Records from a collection
------------------------------

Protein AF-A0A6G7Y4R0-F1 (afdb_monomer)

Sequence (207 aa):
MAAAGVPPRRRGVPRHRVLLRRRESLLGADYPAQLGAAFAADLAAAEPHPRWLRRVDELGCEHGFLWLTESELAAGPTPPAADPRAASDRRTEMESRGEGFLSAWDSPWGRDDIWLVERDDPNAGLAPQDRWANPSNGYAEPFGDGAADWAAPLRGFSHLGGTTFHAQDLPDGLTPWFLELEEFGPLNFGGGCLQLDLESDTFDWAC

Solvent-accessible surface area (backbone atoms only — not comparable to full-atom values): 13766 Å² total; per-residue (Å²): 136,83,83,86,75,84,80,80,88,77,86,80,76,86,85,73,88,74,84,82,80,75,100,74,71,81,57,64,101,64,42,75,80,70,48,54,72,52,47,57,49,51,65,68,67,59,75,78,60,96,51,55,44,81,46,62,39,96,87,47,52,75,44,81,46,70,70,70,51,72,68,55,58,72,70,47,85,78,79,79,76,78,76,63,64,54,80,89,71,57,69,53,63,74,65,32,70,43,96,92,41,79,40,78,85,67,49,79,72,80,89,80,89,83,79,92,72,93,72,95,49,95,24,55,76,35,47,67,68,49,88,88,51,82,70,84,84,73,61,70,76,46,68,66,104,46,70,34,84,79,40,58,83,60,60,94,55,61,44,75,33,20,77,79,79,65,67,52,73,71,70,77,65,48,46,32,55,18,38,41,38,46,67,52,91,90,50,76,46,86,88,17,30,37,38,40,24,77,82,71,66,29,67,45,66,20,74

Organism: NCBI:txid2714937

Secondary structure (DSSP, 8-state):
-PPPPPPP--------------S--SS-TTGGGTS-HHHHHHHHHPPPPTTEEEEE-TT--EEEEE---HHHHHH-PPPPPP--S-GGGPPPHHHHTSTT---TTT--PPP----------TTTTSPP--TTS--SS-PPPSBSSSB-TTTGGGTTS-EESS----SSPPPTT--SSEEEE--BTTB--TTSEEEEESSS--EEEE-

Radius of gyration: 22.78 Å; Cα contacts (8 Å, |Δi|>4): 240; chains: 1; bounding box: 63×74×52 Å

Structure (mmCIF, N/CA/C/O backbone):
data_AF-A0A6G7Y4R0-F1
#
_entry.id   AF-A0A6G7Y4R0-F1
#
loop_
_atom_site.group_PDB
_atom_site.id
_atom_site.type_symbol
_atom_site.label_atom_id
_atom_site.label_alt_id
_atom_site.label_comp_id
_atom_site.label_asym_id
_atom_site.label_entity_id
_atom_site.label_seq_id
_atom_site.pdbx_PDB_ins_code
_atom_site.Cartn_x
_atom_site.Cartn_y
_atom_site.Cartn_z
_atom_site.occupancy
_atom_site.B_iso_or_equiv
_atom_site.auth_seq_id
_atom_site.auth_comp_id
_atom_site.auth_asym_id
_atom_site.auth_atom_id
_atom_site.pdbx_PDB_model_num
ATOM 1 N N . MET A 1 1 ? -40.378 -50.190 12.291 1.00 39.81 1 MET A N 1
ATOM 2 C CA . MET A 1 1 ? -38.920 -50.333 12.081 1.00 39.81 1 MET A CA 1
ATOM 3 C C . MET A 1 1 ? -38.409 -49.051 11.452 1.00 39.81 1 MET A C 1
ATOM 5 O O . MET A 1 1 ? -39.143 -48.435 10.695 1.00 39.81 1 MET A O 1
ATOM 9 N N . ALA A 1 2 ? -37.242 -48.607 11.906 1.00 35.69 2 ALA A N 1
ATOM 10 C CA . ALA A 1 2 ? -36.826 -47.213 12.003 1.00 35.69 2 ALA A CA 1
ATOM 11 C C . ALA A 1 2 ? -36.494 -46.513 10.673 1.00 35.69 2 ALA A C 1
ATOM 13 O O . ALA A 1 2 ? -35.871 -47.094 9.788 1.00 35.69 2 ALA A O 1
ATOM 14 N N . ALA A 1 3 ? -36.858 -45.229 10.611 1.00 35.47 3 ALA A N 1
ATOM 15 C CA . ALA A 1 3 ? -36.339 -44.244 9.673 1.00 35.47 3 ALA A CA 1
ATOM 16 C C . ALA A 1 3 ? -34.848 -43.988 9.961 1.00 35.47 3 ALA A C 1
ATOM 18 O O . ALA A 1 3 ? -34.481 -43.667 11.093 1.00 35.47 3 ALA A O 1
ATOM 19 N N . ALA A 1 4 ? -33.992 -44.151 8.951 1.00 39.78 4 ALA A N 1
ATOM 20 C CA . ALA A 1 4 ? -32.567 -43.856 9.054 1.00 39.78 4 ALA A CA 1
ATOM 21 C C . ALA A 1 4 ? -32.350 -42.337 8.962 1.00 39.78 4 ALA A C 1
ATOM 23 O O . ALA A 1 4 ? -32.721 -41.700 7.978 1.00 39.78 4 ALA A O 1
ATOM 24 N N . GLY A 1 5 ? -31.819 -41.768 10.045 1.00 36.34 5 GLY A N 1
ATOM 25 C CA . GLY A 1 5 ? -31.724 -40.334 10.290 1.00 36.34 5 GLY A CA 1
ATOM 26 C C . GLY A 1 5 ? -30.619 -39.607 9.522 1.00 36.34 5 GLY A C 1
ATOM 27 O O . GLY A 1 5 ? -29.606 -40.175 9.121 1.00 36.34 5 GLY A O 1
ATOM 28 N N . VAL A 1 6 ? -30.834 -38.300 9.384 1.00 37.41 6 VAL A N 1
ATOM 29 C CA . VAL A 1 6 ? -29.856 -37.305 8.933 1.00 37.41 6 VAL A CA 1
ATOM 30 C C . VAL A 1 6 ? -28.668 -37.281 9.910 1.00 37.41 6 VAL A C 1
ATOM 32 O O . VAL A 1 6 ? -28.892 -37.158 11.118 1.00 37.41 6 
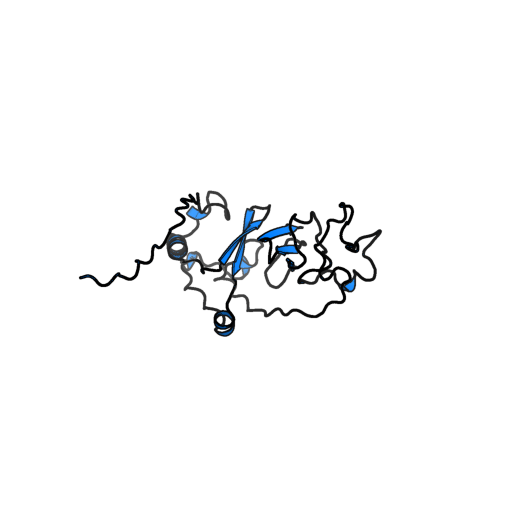VAL A O 1
ATOM 35 N N . PRO A 1 7 ? -27.408 -37.372 9.445 1.00 38.25 7 PRO A N 1
ATOM 36 C CA . PRO A 1 7 ? -26.255 -37.269 10.329 1.00 38.25 7 PRO A CA 1
ATOM 37 C C . PRO A 1 7 ? -26.093 -35.826 10.852 1.00 38.25 7 PRO A C 1
ATOM 39 O O . PRO A 1 7 ? -26.283 -34.867 10.099 1.00 38.25 7 PRO A O 1
ATOM 42 N N . PRO A 1 8 ? -25.727 -35.628 12.132 1.00 39.62 8 PRO A N 1
ATOM 43 C CA . PRO A 1 8 ? -25.548 -34.297 12.701 1.00 39.62 8 PRO A CA 1
ATOM 44 C C . PRO A 1 8 ? -24.312 -33.594 12.120 1.00 39.62 8 PRO A C 1
ATOM 46 O O . PRO A 1 8 ? -23.261 -34.208 11.925 1.00 39.62 8 PRO A O 1
ATOM 49 N N . ARG A 1 9 ? -24.415 -32.273 11.913 1.00 39.62 9 ARG A N 1
ATOM 50 C CA . ARG A 1 9 ? -23.285 -31.398 11.557 1.00 39.62 9 ARG A CA 1
ATOM 51 C C . ARG A 1 9 ? -22.187 -31.513 12.618 1.00 39.62 9 ARG A C 1
ATOM 53 O O . ARG A 1 9 ? -22.358 -31.024 13.734 1.00 39.62 9 ARG A O 1
ATOM 60 N N . ARG A 1 10 ? -21.030 -32.079 12.273 1.00 35.66 10 ARG A N 1
ATOM 61 C CA . ARG A 1 10 ? -19.818 -31.909 13.083 1.00 35.66 10 ARG A CA 1
ATOM 62 C C . ARG A 1 10 ? -19.064 -30.675 12.599 1.00 35.66 10 ARG A C 1
ATOM 64 O O . ARG A 1 10 ? -18.343 -30.729 11.611 1.00 35.66 10 ARG A O 1
ATOM 71 N N . ARG A 1 11 ? -19.227 -29.564 13.329 1.00 43.06 11 ARG A N 1
ATOM 72 C CA . ARG A 1 11 ? -18.226 -28.489 13.384 1.00 43.06 11 ARG A CA 1
ATOM 73 C C . ARG A 1 11 ? -16.925 -29.108 13.904 1.00 43.06 11 ARG A C 1
ATOM 75 O O . ARG A 1 11 ? -16.827 -29.426 15.086 1.00 43.06 11 ARG A O 1
ATOM 82 N N . GLY A 1 12 ? -15.962 -29.322 13.016 1.00 32.16 12 GLY A N 1
ATOM 83 C CA . GLY A 1 12 ? -14.581 -29.610 13.382 1.00 32.16 12 GLY A CA 1
ATOM 84 C C . GLY A 1 12 ? -13.847 -28.293 13.584 1.00 32.16 12 GLY A C 1
ATOM 85 O O . GLY A 1 12 ? -13.669 -27.541 12.636 1.00 32.16 12 GLY A O 1
ATOM 86 N N . VAL A 1 13 ? -13.485 -27.999 14.828 1.00 31.30 13 VAL A N 1
ATOM 87 C CA . VAL A 1 13 ? -12.668 -26.850 15.232 1.00 31.30 13 VAL A CA 1
ATOM 88 C C . VAL A 1 13 ? -11.197 -27.193 14.982 1.00 31.30 13 VAL A C 1
ATOM 90 O O . VAL A 1 13 ? -10.721 -28.149 15.601 1.00 31.30 13 VAL A O 1
ATOM 93 N N . PRO A 1 14 ? -10.432 -26.416 14.194 1.00 26.92 14 PRO A N 1
ATOM 94 C CA . PRO A 1 14 ? -8.998 -26.338 14.399 1.00 26.92 14 PRO A CA 1
ATOM 95 C C . PRO A 1 14 ? -8.773 -25.632 15.737 1.00 26.92 14 PRO A C 1
ATOM 97 O O . PRO A 1 14 ? -8.915 -24.418 15.877 1.00 26.92 14 PRO A O 1
ATOM 100 N N . ARG A 1 15 ? -8.497 -26.429 16.771 1.00 31.22 15 ARG A N 1
ATOM 101 C CA . ARG A 1 15 ? -7.967 -25.941 18.040 1.00 31.22 15 ARG A CA 1
ATOM 102 C C . ARG A 1 15 ? -6.506 -25.581 17.803 1.00 31.22 15 ARG A C 1
ATOM 104 O O . ARG A 1 15 ? -5.626 -26.386 18.087 1.00 31.22 15 ARG A O 1
ATOM 111 N N . HIS A 1 16 ? -6.260 -24.372 17.317 1.00 25.45 16 HIS A N 1
ATOM 112 C CA . HIS A 1 16 ? -4.950 -23.752 17.445 1.00 25.45 16 HIS A CA 1
ATOM 113 C C . HIS A 1 16 ? -5.012 -22.773 18.607 1.00 25.45 16 HIS A C 1
ATOM 115 O O . HIS A 1 16 ? -5.595 -21.695 18.545 1.00 25.45 16 HIS A O 1
ATOM 121 N N . ARG A 1 17 ? -4.444 -23.222 19.725 1.00 26.28 17 ARG A N 1
ATOM 122 C CA . ARG A 1 17 ? -4.029 -22.358 20.819 1.00 26.28 17 ARG A CA 1
ATOM 123 C C . ARG A 1 17 ? -2.820 -21.593 20.283 1.00 26.28 17 ARG A C 1
ATOM 125 O O . ARG A 1 17 ? -1.734 -22.159 20.221 1.00 26.28 17 ARG A O 1
ATOM 132 N N . VAL A 1 18 ? -3.014 -20.350 19.863 1.00 23.78 18 VAL A N 1
ATOM 133 C CA . VAL A 1 18 ? -1.905 -19.426 19.619 1.00 23.78 18 VAL A CA 1
ATOM 134 C C . VAL A 1 18 ? -1.970 -18.371 20.710 1.00 23.78 18 VAL A C 1
ATOM 136 O O . VAL A 1 18 ? -2.924 -17.607 20.827 1.00 23.78 18 VAL A O 1
ATOM 139 N N . LEU A 1 19 ? -0.969 -18.434 21.583 1.00 20.88 19 LEU A N 1
ATOM 140 C CA . LEU A 1 19 ? -0.645 -17.409 22.560 1.00 20.88 19 LEU A CA 1
ATOM 141 C C . LEU A 1 19 ? -0.178 -16.169 21.795 1.00 20.88 19 LEU A C 1
ATOM 143 O O . LEU A 1 19 ? 0.944 -16.154 21.300 1.00 20.88 19 LEU A O 1
ATOM 147 N N . LEU A 1 20 ? -1.000 -15.126 21.735 1.00 24.94 20 LEU A N 1
ATOM 148 C CA . LEU A 1 20 ? -0.511 -13.793 21.394 1.00 24.94 20 LEU A CA 1
ATOM 149 C C . LEU A 1 20 ? 0.013 -13.156 22.685 1.00 24.94 20 LEU A C 1
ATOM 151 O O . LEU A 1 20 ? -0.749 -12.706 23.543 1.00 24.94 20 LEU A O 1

------------------------------

Task item
Retype the records above, but only those lines that fall between the line containing "ATOM 112 C CA" and the line containing "ATOM 141 C C", with both of those lines included, exactly as written.

Solution
ATOM 112 C CA . HIS A 1 16 ? -4.950 -23.752 17.445 1.00 25.45 16 HIS A CA 1
ATOM 113 C C . HIS A 1 16 ? -5.012 -22.773 18.607 1.00 25.45 16 HIS A C 1
ATOM 115 O O . HIS A 1 16 ? -5.595 -21.695 18.545 1.00 25.45 16 HIS A O 1
ATOM 121 N N . ARG A 1 17 ? -4.444 -23.222 19.725 1.00 26.28 17 ARG A N 1
ATOM 122 C CA . ARG A 1 17 ? -4.029 -22.358 20.819 1.00 26.28 17 ARG A CA 1
ATOM 123 C C . ARG A 1 17 ? -2.820 -21.593 20.283 1.00 26.28 17 ARG A C 1
ATOM 125 O O . ARG A 1 17 ? -1.734 -22.159 20.221 1.00 26.28 17 ARG A O 1
ATOM 132 N N . VAL A 1 18 ? -3.014 -20.350 19.863 1.00 23.78 18 VAL A N 1
ATOM 133 C CA . VAL A 1 18 ? -1.905 -19.426 19.619 1.00 23.78 18 VAL A CA 1
ATOM 134 C C . VAL A 1 18 ? -1.970 -18.371 20.710 1.00 23.78 18 VAL A C 1
ATOM 136 O O . VAL A 1 18 ? -2.924 -17.607 20.827 1.00 23.78 18 VAL A O 1
ATOM 139 N N . LEU A 1 19 ? -0.969 -18.434 21.583 1.00 20.88 19 LEU A N 1
ATOM 140 C CA . LEU A 1 19 ? -0.645 -17.409 22.560 1.00 20.88 19 LEU A CA 1
ATOM 141 C C . LEU A 1 19 ? -0.178 -16.169 21.795 1.00 20.88 19 LEU A C 1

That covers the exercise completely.